At the Senate Inquiry, Simon Holmes a Court, Chairman of the Hepburn Wind Farm had revealed a leaked running sheet from the Australian Environment Foundation (AEF). It was addressed to the Guardians detailing the strategy for a protest at Leonard’s Hill including the signage held by the thug-like crowd of predominantly outsiders later captured in a photo. The AEF is a known astroturfer. Its use of a lookalike name and lookalike logo was the subject of a legal challenge by the Australian Conservation Foundation. It was set up by the mining funded, right wing, climate skeptic think tank (or “sceptic tank” as Clive Hamilton likes to call it) Institute of Public Affairs. The IPA has known links to the Liberal Party and, like the Guardians, hides its financial affairs behind a smokescreen. More on the IPA here.

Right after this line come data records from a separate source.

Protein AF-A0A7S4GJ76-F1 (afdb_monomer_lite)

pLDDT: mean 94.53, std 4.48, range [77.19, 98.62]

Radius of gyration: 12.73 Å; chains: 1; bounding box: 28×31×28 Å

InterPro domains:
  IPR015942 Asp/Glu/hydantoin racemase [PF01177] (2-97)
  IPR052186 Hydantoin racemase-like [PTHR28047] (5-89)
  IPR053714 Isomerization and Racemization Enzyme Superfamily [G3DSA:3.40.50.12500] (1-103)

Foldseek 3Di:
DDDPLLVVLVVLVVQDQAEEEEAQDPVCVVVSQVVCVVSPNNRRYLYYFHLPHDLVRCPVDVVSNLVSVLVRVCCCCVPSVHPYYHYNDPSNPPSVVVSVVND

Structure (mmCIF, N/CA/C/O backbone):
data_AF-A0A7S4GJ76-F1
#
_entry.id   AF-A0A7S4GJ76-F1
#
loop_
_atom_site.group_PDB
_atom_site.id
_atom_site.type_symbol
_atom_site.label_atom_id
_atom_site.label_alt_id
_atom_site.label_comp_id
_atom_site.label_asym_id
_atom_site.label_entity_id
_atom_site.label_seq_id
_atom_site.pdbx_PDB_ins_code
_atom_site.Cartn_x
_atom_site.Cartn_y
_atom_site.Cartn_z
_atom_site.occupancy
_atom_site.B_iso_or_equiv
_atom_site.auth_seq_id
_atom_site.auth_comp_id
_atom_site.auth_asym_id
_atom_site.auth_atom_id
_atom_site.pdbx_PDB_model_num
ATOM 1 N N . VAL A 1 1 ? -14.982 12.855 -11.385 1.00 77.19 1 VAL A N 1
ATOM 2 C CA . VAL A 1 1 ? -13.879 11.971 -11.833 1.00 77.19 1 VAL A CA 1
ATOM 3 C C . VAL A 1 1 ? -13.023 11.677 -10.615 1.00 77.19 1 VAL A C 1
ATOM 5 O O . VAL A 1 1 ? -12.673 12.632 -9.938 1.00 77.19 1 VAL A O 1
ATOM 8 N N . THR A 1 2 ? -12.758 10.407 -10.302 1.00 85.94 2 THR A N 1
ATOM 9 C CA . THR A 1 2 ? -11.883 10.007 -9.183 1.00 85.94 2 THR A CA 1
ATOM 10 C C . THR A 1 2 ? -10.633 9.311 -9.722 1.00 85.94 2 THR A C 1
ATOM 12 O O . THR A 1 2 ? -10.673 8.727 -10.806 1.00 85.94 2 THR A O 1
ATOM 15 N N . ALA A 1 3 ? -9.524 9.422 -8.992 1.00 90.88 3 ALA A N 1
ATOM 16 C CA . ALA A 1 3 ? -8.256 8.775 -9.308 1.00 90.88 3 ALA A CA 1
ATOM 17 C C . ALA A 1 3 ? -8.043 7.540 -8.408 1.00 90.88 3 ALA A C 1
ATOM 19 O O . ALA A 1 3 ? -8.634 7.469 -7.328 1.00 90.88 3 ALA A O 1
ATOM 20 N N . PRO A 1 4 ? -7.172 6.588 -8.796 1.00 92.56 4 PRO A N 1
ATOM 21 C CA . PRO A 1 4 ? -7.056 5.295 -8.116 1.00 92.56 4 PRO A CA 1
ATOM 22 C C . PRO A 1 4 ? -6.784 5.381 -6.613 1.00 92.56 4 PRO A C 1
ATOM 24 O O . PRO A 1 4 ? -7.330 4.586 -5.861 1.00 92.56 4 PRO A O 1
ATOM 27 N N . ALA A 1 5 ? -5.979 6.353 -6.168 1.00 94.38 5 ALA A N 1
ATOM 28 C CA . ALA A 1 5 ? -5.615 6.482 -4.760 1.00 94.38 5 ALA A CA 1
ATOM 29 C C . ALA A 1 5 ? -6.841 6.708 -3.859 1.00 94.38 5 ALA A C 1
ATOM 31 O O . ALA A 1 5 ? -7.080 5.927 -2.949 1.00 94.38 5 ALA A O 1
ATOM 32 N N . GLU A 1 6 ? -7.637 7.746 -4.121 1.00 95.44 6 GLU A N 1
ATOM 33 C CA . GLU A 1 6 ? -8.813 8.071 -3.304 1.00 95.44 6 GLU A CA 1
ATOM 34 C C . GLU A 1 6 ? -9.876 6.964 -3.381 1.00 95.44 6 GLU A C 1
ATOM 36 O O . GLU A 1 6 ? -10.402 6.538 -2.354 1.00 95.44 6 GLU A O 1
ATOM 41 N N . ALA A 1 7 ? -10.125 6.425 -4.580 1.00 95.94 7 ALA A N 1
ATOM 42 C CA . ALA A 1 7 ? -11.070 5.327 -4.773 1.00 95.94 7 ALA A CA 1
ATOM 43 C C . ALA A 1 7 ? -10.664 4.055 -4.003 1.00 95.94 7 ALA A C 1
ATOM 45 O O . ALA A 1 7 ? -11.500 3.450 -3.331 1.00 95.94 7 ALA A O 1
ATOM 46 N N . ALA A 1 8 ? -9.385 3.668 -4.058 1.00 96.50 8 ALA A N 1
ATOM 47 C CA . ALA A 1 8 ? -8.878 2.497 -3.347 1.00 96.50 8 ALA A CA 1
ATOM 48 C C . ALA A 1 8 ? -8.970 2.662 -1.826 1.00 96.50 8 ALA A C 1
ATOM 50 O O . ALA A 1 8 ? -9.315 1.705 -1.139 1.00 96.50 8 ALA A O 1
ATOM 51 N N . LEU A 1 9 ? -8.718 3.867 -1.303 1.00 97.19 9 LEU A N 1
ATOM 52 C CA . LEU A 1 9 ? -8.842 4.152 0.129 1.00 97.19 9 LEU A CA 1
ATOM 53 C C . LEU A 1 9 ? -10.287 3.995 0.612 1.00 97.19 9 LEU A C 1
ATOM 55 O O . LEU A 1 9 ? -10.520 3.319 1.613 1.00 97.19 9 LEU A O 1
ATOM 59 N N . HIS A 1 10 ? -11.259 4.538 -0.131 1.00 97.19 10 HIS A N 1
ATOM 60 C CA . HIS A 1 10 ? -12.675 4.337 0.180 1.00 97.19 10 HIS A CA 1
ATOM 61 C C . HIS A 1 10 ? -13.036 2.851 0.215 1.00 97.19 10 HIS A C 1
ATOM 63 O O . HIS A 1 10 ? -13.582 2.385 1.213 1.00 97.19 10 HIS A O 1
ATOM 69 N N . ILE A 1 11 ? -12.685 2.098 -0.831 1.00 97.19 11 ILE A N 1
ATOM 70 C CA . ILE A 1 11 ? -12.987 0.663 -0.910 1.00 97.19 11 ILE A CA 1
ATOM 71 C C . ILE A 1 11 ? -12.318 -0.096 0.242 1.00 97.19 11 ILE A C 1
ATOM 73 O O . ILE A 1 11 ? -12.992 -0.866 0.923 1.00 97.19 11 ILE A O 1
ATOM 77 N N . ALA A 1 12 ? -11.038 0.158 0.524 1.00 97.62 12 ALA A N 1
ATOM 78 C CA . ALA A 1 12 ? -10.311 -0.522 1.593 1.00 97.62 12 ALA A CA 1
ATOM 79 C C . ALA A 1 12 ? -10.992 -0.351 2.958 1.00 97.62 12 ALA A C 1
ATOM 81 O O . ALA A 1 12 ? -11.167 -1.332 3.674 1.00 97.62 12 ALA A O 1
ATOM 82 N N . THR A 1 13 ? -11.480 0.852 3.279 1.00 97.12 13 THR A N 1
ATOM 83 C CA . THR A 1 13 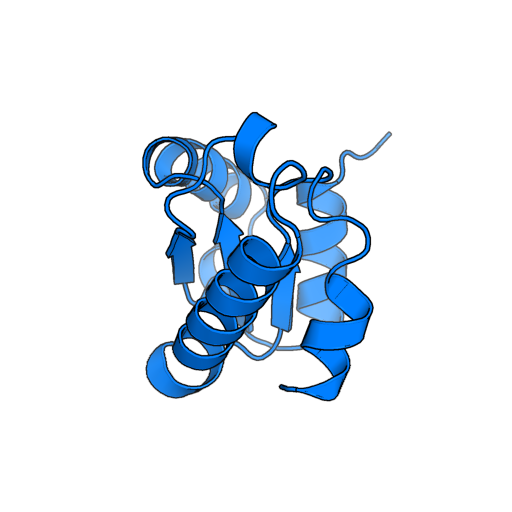? -12.204 1.084 4.544 1.00 97.12 13 THR A CA 1
ATOM 84 C C . THR A 1 13 ? -13.574 0.416 4.639 1.00 97.12 13 THR A C 1
ATOM 86 O O . THR A 1 13 ? -14.120 0.310 5.733 1.00 97.12 13 THR A O 1
ATOM 89 N N . THR A 1 14 ? -14.141 -0.050 3.521 1.00 97.56 14 THR A N 1
ATOM 90 C CA . THR A 1 14 ? -15.357 -0.884 3.544 1.00 97.56 14 THR A CA 1
ATOM 91 C C . THR A 1 14 ? -15.055 -2.369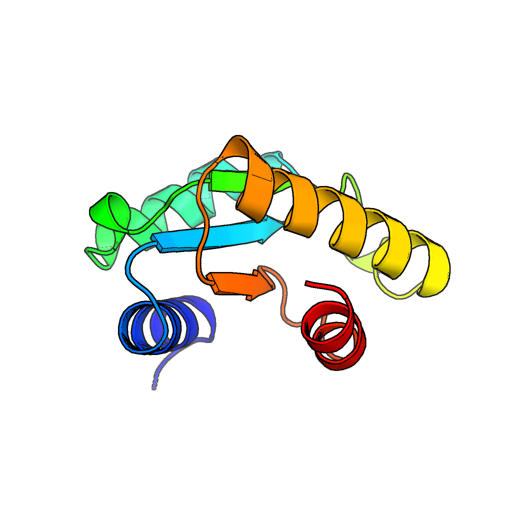 3.743 1.00 97.56 14 THR A C 1
ATOM 93 O O . THR A 1 14 ? -15.951 -3.120 4.116 1.00 97.56 14 THR A O 1
ATOM 96 N N . LEU A 1 15 ? -13.810 -2.789 3.491 1.00 97.31 15 LEU A N 1
ATOM 97 C CA . LEU A 1 15 ? -13.374 -4.185 3.562 1.00 97.31 15 LEU A CA 1
ATOM 98 C C . LEU A 1 15 ? -12.704 -4.535 4.899 1.00 97.31 15 LEU A C 1
ATOM 100 O O . LEU A 1 15 ? -12.745 -5.694 5.295 1.00 97.31 15 LEU A O 1
ATOM 104 N N . GLY A 1 16 ? -12.122 -3.556 5.596 1.00 96.62 16 GLY A N 1
ATOM 105 C CA . GLY A 1 16 ? -11.481 -3.749 6.898 1.00 96.62 16 GLY A CA 1
ATOM 106 C C . GLY A 1 16 ? -11.215 -2.431 7.627 1.00 96.62 16 GLY A C 1
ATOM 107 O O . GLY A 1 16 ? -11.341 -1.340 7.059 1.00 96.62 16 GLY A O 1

The tone of the Guardians’ protests was depressingly similar to the 100s of mining-funded astroturfers in the US that I had been following for many years: thuggish and loud, designed to scare off any community members with an opposing view (and sadly preventing genuine concerns getting aired). Like the protest at Waubra where the Minister’s leg was jammed in his car, the Leonards Hill one was just as ugly. Cars were beaten with placards and shaken. A woman who was seen as a pillar of the community was, in Holmes a Court’s evidence,

‘…stood over as the vile words were spat into her face, “F off back to Melbourne you sanctimonious middle-class C”.’

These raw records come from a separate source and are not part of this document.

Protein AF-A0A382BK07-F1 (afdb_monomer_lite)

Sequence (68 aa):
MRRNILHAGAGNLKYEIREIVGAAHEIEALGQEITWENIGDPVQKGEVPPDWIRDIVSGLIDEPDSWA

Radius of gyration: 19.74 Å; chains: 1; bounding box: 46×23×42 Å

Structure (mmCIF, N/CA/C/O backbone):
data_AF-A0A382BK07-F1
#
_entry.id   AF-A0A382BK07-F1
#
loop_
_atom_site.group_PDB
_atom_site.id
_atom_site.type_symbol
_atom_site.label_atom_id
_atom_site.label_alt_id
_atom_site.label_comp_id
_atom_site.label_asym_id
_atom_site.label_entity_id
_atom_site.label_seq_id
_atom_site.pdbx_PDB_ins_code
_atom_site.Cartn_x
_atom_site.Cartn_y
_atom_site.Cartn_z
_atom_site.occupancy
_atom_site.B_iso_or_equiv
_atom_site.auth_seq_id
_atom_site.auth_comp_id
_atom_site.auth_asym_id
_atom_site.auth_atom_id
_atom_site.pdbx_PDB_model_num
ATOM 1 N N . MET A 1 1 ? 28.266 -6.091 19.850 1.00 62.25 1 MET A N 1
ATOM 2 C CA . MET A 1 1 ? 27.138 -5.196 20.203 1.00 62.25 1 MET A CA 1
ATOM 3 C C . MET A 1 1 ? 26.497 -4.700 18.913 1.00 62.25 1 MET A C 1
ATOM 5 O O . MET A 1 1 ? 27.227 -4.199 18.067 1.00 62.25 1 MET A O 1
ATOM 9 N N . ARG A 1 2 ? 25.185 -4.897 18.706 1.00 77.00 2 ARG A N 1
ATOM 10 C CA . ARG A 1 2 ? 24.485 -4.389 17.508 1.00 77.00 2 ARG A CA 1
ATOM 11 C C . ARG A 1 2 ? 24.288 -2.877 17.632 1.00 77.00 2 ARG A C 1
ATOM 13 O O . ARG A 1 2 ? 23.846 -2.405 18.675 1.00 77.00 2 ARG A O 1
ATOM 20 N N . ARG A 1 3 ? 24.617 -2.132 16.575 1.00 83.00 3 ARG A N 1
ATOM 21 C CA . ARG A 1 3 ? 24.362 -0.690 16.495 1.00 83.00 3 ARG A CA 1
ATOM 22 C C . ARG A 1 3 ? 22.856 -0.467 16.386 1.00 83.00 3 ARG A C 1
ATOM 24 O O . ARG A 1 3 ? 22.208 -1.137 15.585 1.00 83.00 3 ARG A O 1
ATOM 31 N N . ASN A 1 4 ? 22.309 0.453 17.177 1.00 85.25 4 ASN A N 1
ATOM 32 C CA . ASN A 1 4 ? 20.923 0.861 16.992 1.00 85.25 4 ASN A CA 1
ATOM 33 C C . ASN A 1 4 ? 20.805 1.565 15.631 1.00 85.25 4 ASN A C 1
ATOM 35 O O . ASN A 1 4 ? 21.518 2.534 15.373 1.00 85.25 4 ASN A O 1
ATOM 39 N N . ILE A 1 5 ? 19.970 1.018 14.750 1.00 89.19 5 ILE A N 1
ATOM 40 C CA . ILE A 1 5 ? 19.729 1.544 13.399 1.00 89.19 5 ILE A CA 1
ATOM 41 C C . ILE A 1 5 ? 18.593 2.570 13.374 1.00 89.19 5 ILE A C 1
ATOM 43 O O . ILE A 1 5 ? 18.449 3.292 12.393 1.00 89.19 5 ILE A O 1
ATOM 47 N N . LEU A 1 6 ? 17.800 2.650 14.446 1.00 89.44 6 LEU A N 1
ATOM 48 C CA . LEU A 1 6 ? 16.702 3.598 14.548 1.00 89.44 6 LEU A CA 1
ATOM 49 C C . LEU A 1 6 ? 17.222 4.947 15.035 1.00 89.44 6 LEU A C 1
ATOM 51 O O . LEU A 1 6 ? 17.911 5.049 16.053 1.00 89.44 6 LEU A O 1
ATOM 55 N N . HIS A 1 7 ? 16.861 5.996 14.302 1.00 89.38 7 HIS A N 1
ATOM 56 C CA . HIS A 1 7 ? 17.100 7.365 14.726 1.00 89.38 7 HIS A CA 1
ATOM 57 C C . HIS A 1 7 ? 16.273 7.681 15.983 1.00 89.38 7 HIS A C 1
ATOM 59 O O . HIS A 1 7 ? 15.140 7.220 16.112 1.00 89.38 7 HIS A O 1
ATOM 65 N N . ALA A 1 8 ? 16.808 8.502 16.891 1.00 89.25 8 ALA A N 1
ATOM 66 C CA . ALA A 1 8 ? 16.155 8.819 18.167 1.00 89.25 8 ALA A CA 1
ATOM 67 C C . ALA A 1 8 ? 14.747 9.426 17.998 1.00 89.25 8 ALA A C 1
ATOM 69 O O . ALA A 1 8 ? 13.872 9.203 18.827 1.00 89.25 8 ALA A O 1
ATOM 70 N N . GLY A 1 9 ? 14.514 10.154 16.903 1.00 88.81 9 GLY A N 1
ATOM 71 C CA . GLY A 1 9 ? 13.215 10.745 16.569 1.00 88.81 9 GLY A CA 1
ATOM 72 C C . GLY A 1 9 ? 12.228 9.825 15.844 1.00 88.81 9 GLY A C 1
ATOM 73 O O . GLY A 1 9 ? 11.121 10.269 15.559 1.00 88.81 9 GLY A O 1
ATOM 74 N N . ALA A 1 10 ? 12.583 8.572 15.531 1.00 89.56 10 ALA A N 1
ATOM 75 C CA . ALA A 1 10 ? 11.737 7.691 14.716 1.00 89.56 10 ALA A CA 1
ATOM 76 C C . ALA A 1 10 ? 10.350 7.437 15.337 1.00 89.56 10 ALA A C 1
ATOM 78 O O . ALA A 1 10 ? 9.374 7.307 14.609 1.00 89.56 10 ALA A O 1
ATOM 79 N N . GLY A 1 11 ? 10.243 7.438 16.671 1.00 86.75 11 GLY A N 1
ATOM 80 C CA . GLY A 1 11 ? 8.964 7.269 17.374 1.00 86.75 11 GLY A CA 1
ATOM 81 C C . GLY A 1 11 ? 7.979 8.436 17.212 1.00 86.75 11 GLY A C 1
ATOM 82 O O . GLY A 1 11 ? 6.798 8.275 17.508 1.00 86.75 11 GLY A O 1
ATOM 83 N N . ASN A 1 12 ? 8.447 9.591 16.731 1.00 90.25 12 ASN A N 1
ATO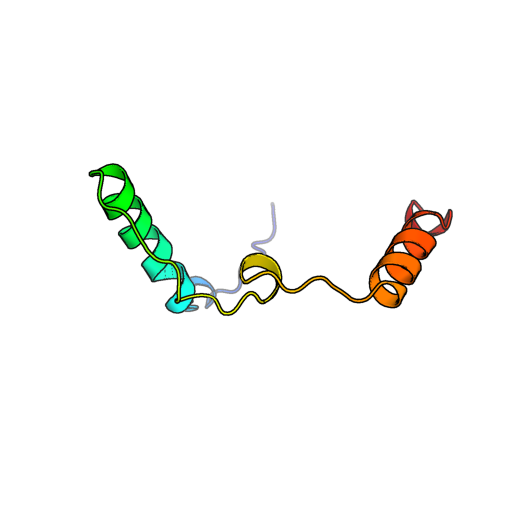M 84 C CA . ASN A 1 12 ? 7.606 10.763 16.482 1.00 90.25 12 ASN A CA 1
ATOM 85 C C . ASN A 1 12 ? 7.008 10.776 15.069 1.00 90.25 12 ASN A C 1
ATOM 87 O O . ASN A 1 12 ? 6.182 11.635 14.774 1.00 90.25 12 ASN A O 1
ATOM 91 N N . LEU A 1 13 ? 7.429 9.865 14.186 1.00 89.69 13 LEU A N 1
ATOM 92 C CA . LEU A 1 13 ? 6.871 9.759 12.843 1.00 89.69 13 LEU A CA 1
ATOM 93 C C . LEU A 1 13 ? 5.500 9.092 12.935 1.00 89.69 13 LEU A C 1
ATOM 95 O O . LEU A 1 13 ? 5.386 7.937 13.344 1.00 89.69 13 LEU A O 1
ATOM 99 N N . LYS A 1 14 ? 4.467 9.845 12.569 1.00 88.62 14 LYS A N 1
ATOM 100 C CA . LYS A 1 14 ? 3.091 9.369 12.465 1.00 88.62 14 LYS A CA 1
ATOM 101 C C . LYS A 1 14 ? 2.713 9.240 10.999 1.00 88.62 14 LYS A C 1
ATOM 103 O O . LYS A 1 14 ? 3.207 9.987 10.156 1.00 88.62 14 LYS A O 1
ATOM 108 N N . TYR A 1 15 ? 1.921 8.216 10.700 1.00 89.44 15 TYR A N 1
ATOM 109 C CA . TYR A 1 15 ? 1.424 7.961 9.354 1.00 89.44 15 TYR A CA 1
ATOM 110 C C . TYR A 1 15 ? -0.064 7.643 9.413 1.00 89.44 15 TYR A C 1
ATOM 112 O O . TYR A 1 15 ? -0.522 6.516 9.222 1.00 89.44 15 TYR A O 1
ATOM 120 N N . GLU A 1 16 ? -0.810 8.687 9.732 1.00 88.69 16 GLU A N 1
ATOM 121 C CA . GLU A 1 16 ? -2.192 8.672 10.188 1.00 88.69 16 GLU A CA 1
ATOM 122 C C . GLU A 1 16 ? -3.124 8.000 9.171 1.00 88.69 16 GLU A C 1
ATOM 124 O O . GLU A 1 16 ? -4.012 7.240 9.553 1.00 88.69 16 GLU A O 1
ATOM 129 N N . ILE A 1 17 ? -2.867 8.183 7.867 1.00 90.12 17 ILE A N 1
ATOM 130 C CA . ILE A 1 17 ? -3.654 7.550 6.792 1.00 90.12 17 ILE A CA 1
ATOM 131 C C . ILE A 1 17 ? -3.589 6.014 6.812 1.00 90.12 17 ILE A C 1
ATOM 133 O O . ILE A 1 17 ? -4.506 5.354 6.318 1.00 90.12 17 ILE A O 1
ATOM 137 N N . ARG A 1 18 ? -2.531 5.435 7.397 1.00 91.00 18 ARG A N 1
ATOM 138 C CA . ARG A 1 18 ? -2.412 3.989 7.638 1.00 91.00 18 ARG A CA 1
ATOM 139 C C . ARG A 1 18 ? -2.718 3.597 9.076 1.00 91.00 18 ARG A C 1
ATOM 141 O O . ARG A 1 18 ? -3.119 2.460 9.287 1.00 91.00 18 ARG A O 1
ATOM 148 N N . GLU A 1 19 ? -2.588 4.498 10.047 1.00 90.25 19 GLU A N 1
ATOM 149 C CA . GLU A 1 19 ? -2.972 4.194 11.434 1.00 90.25 19 GLU A CA 1
ATOM 150 C C . GLU A 1 19 ? -4.472 3.870 11.549 1.00 90.25 19 GLU A C 1
ATOM 152 O O . GLU A 1 19 ? -4.836 2.928 12.252 1.00 90.25 19 GLU A O 1
ATOM 157 N N . ILE A 1 20 ? -5.339 4.554 10.789 1.00 93.25 20 ILE A N 1
ATOM 158 C CA . ILE A 1 20 ? -6.790 4.279 10.794 1.00 93.25 20 ILE A CA 1
ATOM 159 C C . ILE A 1 20 ? -7.164 2.877 10.282 1.00 93.25 20 ILE A C 1
ATOM 161 O O . ILE A 1 20 ? -8.246 2.384 10.597 1.00 93.25 20 ILE A O 1
ATOM 165 N N . VAL A 1 21 ? -6.276 2.211 9.533 1.00 95.00 21 VAL A N 1
ATOM 166 C CA . VAL A 1 21 ? -6.510 0.856 9.001 1.00 95.00 21 VAL A CA 1
ATOM 167 C C . VAL A 1 21 ? -6.630 -0.164 10.132 1.00 95.00 21 VAL A C 1
ATOM 169 O O . VAL A 1 21 ? -7.458 -1.066 10.052 1.00 95.00 21 VAL A O 1
ATOM 172 N N . GLY A 1 22 ? -5.864 0.006 11.217 1.00 94.25 22 GLY A N 1
ATOM 173 C CA . GLY A 1 22 ? -5.940 -0.883 12.380 1.00 94.25 22 GLY A CA 1
ATOM 174 C C . GLY A 1 22 ? -7.322 -0.859 13.034 1.00 94.25 22 GLY A C 1
ATOM 175 O O . GLY A 1 22 ? -7.928 -1.907 13.236 1.00 94.25 22 GLY A O 1
ATOM 176 N N . ALA A 1 23 ? -7.859 0.340 13.271 1.00 94.75 23 ALA A N 1
ATOM 177 C CA . ALA A 1 23 ? -9.203 0.505 13.822 1.00 94.75 23 ALA A CA 1
ATOM 178 C C . ALA A 1 23 ? -10.291 -0.034 12.876 1.00 94.75 23 ALA A C 1
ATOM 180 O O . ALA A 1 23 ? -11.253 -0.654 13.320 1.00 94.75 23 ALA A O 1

In the US the Pulitzer Prize winning website Politifact tests the truth of politicians, pundits and propagandists with a truth-o-meter. In Australia, our very own “pants on fire” B.S. detector could be the indefatigable Simon Chapman, Professor of Public Health at the University of Sydney, who comes out swinging with a bagful of unassailable rebuttals every time the Guardians try to put one past him. Reviewing Simon’s excellent reports on the alleged Wind Turbine Syndrome, delivered with his customary wit, was always the most enjoyable part of my research.

Finally, in the week before I wrote the story, I took myself along to a Melbourne symposium on wind energy at the University of Melbourne where I found a number of first-rate interviewees across the wind, science and acoustics industries who proved a valuable source for my story.

As public debates went, this one reminded me of the climate debates. The medical reviews debunking Wind Turbine Syndrome were out there in the commentariat but failing to cut through in the regional centres earmarked for wind farm expansion, where the town hall debates were dominated by Dr Laurie and her scaremongers.

TV scare campaign:




Ordinary community members with real grievances and concerns were not given an opportunity for a full and frank debate, especially on the issue of health effects. Many people disliked the idea of wind turbines spoiling the pristine country vistas. Understandable. Those living close to turbines had genuine cause for complaint. Community consultation left a lot to be desired judging from the Senate Inquiry. Understood. The wind industry accepted the Senate Inquiry’s concerns. But the public deserves to hear ALL the facts and those facts needed proper scrutiny. I saw little of that.

Just before publishing my piece, Bloomberg Energy Finance put the cost of a new coal-fired power station at the same as wind power. Wind farms were now an attractive proposition. Was this fact getting out to Australian communities?

I looked into the benefits of the Waubra Wind Farm. The construction provided a one-off boost of $58.4 million to the local economy just through the economic activity associated with the 160 jobs that were sourced locally. Ongoing employment at Waubra adds a further $7.79 million to the local economy each year just from the jobs. Was the financial benefit getting out to those regions slated for future wind farms?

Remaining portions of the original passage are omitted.